The Vivo Y19 is an entry-level Android smartphone introduced on November 1, 2019, as part of the Y series lineup. It was released on November 23, 2019, in the Philippines.

Aside from performance, the Y19 has access to Multi-Turbo and Game Space performance enhancement for gaming.

== Specifications ==
The device is powered by a MediaTek Helio P65 (MT6768) chipset, built on a 12 nm process, and includes an octa-core CPU (2x2.0 GHz Cortex-A75 & 6x1.7 GHz Cortex-A55) paired with a Mali-G52 MC2 GPU. It was launched with 4GB or 6GB of RAM and 128GB of internal storage, which is expandable via a dedicated microSDXC slot.
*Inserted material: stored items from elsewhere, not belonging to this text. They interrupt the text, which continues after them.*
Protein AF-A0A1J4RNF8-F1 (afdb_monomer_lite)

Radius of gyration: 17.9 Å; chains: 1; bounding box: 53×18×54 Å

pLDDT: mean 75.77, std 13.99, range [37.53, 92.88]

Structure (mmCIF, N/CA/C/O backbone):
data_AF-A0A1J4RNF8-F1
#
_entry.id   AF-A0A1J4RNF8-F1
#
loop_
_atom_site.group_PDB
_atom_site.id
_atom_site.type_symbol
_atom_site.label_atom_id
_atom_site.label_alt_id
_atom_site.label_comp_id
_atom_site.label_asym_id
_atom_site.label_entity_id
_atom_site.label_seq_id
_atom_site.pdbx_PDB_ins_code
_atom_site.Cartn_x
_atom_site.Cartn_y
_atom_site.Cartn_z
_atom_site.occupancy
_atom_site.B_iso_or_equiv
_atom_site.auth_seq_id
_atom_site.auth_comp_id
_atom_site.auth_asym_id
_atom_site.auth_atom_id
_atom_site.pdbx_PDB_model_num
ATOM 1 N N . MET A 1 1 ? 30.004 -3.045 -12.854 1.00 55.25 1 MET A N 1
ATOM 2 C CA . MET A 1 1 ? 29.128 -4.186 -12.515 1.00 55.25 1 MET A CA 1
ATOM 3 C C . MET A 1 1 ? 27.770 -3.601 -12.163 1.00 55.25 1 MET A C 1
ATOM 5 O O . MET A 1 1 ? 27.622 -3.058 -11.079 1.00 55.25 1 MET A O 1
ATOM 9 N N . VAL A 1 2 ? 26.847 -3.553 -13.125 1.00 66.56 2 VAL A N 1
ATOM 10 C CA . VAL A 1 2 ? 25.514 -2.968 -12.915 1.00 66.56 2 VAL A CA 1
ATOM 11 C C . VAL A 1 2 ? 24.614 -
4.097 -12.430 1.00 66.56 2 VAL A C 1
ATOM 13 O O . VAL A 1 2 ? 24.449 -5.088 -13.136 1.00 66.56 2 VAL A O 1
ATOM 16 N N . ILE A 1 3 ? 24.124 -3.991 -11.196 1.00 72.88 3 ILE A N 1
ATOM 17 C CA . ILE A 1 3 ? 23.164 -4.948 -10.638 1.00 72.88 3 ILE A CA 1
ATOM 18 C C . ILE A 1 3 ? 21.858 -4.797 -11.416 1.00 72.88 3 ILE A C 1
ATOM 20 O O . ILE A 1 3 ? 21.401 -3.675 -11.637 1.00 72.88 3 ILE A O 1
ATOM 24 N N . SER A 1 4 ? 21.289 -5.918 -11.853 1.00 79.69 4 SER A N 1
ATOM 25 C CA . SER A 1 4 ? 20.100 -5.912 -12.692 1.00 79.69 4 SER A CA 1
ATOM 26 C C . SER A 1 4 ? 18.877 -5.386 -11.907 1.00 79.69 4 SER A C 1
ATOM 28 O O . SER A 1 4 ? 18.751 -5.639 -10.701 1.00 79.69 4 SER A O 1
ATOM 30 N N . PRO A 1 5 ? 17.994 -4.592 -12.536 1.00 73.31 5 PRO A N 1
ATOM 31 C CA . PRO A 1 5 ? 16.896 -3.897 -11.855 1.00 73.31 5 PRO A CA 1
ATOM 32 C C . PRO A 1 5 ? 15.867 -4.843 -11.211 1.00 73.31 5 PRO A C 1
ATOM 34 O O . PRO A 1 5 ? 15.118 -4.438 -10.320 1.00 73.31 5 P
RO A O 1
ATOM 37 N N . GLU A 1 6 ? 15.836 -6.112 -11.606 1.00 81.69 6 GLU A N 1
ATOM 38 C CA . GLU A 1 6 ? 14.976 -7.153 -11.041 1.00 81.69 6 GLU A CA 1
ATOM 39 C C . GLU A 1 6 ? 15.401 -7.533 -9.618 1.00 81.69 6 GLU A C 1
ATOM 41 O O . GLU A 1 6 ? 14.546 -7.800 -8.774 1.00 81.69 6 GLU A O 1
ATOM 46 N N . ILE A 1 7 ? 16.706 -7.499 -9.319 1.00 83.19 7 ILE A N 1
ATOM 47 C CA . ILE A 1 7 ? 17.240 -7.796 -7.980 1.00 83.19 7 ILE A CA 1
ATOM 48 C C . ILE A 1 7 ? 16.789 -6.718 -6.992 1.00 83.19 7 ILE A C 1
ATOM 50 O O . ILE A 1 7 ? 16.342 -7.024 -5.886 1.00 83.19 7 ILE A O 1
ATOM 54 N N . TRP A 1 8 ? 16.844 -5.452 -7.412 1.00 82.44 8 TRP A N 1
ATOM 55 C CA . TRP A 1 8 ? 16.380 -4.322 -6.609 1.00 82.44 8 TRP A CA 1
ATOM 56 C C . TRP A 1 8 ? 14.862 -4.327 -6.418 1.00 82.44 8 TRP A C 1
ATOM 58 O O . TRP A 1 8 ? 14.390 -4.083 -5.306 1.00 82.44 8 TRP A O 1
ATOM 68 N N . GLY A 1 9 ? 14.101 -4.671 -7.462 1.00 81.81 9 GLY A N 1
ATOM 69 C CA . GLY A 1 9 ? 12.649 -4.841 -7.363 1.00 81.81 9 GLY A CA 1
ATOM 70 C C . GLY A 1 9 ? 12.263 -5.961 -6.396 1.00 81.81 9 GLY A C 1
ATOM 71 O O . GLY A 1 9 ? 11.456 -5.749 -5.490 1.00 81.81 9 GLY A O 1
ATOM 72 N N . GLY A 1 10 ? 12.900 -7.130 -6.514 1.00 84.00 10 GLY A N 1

The Y19 is equipped with a triple-camera system on the rear, consisting of a 16 MP main sensor with an f/1.8 aperture, an 8 MP ultrawide lens, and a 2 MP macro sensor. The front-facing camera, housed in a waterdrop notch, is a 16 MP sensor with an f/2.0 aperture.

The smartphone has its 5,000 mAh non-removable battery, which supports 18W fast charging and 5W reverse wired charging. It runs on Android 9.0 (Pie) with vivo's Funtouch 9.2 skin. It also received Android 12 beta software update in August 2022.

Other notable features include a rear-mounted fingerprint sensor, Bluetooth 5.0, and a microUSB 2.0 port.